Dying Light The Beast Review - It's time to go beast mode
In dit artikel:
Kyle Crane keert terug als protagonist in Dying Light: The Beast, een project dat begon als uitbreiding voor Dying Light 2 Stay Human maar tijdens ontwikkeling is opgewaardeerd tot een losstaande game met eigen wereld, verhaal en mechanics. Techland bouwt voort op de bekende basis: parkour, melee-combat, crafting en de dag-nachtcyclus blijven leidend, maar het grootste nieuwigheidselement is de Beast Mode — een tijdelijke, gewelddadige transformatie die Crane in staat stelt als een Volatile te vechten.
De narratieve kapstok is simpel: Crane wordt gevangen gehouden door de Baron, een gestoorde wetenschapper die experimenteert met Volatile-DNA. Na ontsnapping is Cranes doel om sterker te worden en wraak te nemen, wat de speler door nieuwe encounters en upgrades leidt.
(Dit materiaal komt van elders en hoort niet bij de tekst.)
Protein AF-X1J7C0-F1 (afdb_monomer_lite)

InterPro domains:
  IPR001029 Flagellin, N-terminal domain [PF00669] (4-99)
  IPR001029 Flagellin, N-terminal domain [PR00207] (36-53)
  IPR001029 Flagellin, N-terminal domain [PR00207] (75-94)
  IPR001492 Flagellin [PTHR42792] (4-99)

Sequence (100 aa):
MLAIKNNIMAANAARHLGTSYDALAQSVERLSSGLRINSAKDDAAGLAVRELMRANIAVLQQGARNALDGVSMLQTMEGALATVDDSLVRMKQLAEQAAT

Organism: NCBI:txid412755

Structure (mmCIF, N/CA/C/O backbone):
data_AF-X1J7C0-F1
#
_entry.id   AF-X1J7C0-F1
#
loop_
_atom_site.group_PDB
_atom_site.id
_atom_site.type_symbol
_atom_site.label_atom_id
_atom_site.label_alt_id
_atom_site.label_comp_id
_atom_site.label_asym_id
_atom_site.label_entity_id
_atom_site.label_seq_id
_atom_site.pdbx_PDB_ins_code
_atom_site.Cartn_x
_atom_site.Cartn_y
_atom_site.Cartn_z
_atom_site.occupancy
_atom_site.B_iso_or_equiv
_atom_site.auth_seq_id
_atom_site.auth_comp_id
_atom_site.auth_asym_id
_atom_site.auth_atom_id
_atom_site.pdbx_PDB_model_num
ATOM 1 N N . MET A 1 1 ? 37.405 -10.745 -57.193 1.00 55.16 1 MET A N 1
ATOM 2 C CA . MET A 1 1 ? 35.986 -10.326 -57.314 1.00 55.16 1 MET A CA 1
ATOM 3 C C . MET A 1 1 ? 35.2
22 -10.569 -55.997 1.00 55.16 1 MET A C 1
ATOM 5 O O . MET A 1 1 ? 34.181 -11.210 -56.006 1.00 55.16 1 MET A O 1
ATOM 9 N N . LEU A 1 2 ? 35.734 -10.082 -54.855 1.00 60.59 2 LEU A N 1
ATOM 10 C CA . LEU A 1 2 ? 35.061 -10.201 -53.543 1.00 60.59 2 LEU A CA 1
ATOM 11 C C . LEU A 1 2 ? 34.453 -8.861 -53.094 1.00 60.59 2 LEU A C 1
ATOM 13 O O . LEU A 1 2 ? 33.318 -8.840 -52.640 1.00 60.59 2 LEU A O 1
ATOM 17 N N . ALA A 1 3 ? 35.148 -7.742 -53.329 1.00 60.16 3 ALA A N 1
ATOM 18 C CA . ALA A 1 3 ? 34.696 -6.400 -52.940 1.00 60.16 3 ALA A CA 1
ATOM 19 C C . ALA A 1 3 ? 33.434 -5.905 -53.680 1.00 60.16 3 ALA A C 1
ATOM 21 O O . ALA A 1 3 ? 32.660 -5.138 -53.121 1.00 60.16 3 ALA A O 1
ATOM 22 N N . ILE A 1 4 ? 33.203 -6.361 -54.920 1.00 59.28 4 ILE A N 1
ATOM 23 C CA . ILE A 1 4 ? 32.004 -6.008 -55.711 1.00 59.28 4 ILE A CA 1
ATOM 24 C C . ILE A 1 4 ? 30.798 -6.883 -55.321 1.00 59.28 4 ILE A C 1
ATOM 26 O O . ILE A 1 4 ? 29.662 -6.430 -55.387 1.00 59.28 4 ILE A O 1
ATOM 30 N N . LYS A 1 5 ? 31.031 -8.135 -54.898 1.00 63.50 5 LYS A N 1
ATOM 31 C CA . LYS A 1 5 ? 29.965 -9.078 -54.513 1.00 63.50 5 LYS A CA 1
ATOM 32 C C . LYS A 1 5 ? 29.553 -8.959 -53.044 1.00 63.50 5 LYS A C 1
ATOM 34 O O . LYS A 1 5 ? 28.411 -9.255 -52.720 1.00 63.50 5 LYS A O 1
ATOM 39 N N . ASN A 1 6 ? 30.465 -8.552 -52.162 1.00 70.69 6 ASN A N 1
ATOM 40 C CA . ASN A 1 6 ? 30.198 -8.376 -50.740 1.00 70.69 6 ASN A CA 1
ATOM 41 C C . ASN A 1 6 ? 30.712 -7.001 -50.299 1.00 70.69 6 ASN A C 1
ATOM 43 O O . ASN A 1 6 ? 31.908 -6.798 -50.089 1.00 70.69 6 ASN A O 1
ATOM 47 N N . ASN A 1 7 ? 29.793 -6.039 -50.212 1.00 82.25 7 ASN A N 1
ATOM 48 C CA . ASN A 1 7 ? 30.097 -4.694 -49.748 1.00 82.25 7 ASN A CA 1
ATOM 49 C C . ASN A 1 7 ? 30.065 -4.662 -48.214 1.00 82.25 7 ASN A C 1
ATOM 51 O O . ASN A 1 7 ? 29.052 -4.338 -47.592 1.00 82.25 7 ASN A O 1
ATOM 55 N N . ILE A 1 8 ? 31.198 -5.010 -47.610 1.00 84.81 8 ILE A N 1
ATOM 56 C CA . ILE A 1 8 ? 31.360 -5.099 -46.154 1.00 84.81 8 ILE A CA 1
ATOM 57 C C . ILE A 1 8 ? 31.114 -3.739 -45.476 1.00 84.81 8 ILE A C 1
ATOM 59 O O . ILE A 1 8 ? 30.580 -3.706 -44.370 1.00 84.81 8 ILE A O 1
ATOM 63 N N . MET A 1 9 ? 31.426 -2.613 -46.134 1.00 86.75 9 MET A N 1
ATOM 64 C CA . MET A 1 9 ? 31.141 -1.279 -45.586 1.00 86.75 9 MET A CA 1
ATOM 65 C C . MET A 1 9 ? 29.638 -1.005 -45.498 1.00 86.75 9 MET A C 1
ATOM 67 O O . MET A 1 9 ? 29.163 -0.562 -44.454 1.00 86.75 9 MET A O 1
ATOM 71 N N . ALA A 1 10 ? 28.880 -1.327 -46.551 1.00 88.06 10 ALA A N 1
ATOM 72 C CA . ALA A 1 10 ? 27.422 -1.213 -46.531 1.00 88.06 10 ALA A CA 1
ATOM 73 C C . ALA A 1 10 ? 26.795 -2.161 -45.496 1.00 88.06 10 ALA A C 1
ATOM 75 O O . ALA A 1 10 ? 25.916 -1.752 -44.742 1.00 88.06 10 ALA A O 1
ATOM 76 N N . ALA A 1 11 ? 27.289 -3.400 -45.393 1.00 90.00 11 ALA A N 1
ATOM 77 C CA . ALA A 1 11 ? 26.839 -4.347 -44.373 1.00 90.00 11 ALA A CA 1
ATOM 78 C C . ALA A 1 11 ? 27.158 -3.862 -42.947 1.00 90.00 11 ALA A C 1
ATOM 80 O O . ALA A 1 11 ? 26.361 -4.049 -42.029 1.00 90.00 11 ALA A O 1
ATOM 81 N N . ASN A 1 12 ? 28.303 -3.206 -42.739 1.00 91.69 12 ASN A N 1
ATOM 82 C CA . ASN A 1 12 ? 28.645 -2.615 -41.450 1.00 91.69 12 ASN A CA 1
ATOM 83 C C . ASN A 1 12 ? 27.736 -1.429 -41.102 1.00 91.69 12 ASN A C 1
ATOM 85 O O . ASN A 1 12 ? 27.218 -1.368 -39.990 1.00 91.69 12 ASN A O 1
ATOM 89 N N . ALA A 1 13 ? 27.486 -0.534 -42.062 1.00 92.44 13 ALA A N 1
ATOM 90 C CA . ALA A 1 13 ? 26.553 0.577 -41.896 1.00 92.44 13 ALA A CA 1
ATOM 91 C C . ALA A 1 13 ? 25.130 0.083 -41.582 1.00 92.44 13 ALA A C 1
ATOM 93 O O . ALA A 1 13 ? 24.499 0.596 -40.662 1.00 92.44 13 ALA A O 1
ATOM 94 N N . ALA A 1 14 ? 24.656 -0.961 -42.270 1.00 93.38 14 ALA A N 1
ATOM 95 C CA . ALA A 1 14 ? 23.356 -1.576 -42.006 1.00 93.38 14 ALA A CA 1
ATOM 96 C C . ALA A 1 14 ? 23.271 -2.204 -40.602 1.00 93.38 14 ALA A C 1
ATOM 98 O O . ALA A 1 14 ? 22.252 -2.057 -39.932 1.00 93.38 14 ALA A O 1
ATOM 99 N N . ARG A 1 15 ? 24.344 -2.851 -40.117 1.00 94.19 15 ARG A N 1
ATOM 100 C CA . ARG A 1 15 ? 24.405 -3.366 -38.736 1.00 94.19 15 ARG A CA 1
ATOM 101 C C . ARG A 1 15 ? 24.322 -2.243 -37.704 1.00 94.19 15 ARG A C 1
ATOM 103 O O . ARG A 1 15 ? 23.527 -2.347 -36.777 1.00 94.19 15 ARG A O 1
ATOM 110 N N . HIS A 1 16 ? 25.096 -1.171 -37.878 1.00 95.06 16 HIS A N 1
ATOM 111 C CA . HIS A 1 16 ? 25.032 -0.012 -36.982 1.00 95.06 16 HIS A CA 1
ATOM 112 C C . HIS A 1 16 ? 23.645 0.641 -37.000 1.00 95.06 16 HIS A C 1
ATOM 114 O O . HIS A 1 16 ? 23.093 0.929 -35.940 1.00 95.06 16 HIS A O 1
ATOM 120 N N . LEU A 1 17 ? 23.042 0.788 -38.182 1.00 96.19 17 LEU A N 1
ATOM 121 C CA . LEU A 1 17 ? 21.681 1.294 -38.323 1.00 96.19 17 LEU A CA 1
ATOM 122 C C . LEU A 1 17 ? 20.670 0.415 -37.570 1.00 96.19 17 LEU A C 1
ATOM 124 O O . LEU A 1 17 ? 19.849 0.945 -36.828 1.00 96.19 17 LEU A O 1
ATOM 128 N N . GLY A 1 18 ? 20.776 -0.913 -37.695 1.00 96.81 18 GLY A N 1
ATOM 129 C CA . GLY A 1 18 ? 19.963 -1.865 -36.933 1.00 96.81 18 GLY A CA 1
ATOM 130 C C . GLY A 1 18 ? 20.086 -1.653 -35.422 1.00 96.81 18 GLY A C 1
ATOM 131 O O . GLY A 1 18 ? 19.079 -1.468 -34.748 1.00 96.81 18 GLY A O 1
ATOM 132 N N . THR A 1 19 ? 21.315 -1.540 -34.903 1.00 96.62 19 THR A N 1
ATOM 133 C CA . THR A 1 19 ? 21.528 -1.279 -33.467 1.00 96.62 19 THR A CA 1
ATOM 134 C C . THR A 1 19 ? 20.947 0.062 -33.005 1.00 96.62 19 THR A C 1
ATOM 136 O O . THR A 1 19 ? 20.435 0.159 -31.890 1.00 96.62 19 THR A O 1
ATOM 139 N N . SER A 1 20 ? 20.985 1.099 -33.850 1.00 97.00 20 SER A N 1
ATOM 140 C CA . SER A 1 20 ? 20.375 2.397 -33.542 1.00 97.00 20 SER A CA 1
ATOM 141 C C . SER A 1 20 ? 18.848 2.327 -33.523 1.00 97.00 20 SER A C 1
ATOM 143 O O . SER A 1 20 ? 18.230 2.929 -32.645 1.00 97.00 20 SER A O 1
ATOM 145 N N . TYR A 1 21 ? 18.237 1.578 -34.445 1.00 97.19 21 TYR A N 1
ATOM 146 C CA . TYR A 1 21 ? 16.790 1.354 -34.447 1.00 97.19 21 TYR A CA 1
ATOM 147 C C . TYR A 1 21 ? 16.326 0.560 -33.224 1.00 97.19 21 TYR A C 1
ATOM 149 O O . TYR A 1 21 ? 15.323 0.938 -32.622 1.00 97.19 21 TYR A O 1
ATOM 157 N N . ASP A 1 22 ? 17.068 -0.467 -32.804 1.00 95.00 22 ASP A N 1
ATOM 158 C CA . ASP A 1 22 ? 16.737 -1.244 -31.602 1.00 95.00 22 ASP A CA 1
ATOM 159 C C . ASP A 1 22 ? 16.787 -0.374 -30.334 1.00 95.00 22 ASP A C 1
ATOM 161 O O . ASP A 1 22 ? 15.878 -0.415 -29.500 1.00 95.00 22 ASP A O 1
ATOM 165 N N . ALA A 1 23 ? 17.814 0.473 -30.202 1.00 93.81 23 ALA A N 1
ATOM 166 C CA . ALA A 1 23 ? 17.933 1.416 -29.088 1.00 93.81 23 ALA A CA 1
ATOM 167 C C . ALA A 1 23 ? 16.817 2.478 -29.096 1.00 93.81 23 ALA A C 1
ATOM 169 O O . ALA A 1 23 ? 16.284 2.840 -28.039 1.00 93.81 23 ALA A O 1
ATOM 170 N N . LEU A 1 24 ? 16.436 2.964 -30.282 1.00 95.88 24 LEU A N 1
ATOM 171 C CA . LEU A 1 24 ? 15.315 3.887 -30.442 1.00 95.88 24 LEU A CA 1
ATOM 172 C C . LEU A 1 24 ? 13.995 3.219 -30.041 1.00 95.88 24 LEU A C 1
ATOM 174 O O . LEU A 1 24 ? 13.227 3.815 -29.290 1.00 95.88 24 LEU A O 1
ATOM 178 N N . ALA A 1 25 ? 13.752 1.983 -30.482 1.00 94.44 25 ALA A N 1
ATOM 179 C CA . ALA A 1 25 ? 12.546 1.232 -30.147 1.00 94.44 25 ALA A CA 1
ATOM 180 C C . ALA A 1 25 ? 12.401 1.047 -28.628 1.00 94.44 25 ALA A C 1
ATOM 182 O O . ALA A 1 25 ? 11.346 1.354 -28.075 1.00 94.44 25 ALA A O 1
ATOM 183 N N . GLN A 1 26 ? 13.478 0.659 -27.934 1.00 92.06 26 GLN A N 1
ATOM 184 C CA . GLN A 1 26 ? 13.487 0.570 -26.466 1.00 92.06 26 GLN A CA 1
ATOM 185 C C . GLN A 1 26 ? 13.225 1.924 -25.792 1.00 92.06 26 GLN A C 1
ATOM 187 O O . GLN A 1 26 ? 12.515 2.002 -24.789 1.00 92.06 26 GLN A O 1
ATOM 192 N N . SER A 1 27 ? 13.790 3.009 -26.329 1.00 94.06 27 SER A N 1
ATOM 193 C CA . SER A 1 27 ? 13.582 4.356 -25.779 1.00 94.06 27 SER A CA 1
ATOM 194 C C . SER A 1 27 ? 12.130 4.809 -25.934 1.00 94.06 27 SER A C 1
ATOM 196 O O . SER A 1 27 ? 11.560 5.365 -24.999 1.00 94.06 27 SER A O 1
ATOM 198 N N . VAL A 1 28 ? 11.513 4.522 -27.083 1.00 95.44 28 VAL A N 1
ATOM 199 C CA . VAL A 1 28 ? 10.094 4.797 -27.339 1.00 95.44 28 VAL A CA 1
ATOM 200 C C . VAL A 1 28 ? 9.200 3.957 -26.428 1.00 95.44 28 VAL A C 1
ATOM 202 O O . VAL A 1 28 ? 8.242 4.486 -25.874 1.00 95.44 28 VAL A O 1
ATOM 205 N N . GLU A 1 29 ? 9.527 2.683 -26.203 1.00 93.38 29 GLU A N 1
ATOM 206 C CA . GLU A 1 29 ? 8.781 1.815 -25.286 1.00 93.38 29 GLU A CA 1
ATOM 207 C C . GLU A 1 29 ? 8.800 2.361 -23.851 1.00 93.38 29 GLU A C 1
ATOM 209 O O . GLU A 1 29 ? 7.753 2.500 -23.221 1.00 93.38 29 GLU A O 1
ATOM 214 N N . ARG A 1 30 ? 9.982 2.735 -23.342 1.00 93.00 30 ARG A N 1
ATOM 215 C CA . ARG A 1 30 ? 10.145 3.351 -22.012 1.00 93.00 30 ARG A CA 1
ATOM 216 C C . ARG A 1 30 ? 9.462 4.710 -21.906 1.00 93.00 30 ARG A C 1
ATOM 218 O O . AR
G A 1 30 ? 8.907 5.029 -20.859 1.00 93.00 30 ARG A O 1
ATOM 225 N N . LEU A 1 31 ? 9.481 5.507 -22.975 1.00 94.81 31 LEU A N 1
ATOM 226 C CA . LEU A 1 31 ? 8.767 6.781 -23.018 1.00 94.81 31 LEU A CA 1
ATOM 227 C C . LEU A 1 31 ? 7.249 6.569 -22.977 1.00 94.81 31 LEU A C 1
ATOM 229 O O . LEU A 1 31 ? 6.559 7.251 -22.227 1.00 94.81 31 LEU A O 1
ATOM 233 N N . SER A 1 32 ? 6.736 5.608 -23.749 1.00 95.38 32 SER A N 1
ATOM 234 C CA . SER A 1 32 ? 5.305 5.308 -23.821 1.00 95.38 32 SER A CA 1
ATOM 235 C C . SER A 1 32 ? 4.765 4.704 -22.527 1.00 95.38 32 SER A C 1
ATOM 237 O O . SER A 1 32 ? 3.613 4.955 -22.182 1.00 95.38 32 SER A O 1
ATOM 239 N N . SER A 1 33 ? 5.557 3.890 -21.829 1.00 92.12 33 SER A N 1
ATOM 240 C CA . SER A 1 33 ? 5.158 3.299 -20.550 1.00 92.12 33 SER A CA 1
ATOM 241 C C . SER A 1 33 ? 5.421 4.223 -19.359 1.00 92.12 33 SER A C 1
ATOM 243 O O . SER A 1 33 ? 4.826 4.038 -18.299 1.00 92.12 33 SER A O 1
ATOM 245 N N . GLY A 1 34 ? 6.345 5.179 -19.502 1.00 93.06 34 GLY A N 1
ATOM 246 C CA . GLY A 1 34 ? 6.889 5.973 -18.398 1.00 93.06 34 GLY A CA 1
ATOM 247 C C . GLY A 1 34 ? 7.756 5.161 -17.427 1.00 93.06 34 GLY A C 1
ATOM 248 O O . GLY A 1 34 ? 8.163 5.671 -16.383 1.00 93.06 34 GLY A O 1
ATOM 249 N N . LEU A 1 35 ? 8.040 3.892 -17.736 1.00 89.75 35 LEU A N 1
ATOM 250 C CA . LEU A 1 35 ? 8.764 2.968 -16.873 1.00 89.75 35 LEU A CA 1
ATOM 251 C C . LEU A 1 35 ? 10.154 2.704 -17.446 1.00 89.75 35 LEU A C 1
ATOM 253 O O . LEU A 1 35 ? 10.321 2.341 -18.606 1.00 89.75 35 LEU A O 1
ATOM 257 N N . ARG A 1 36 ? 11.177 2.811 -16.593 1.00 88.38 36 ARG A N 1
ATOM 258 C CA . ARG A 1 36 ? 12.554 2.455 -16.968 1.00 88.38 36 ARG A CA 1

Die upgrades verdien je deels door Chimera’s — gemuteerde proefobjecten van de Baron — te verslaan en hun DNA te gebruiken om betere controle en variatie in Beast Mode te krijgen (zoals crowd control, AOE-aanvallen en meer mobiliteit).
Aanvankelijk voelt Beast Mode als een gimmick: het activeert soms op onhandige momenten en verkwist je meter op relatief onbeduidende vijanden. Naarmate je progressie boekt verandert dat: met meer vaardigheden en aanpassingen kun je het strategischer inzetten, en sommige gevechten worden zo echt spectaculair en bevredigend. De auteur beschrijft een omslagmoment waarin een volle meter het verschil maakte in een uitzichtloze confrontatie met zombies en soldaten — een moment dat de mechaniek van flauwe truc naar échte meerwaarde tilt.
De setting verschuift van stedelijke omgevingen naar Castor Woods, een bergdorpje nabij de Duitse Alpen met mistige bossen, grotten en rotsformaties. Dat levert sfeervolle omgevingen op en een gevarieerde mapindeling met drie kerngebieden, maar heeft ook nadelen voor het parkour-ontwerp: buiten de opvallend goed ontworpen Old Town zijn bomen en bergen vaak weinig bruikbaar en veel routes voelen lineair of kunstmatig gebouwd rond specifieke uitsteeksels en relingen. De Old Town zelf blinkt wel uit in vloeiende bewegingen en creatieve routemaking.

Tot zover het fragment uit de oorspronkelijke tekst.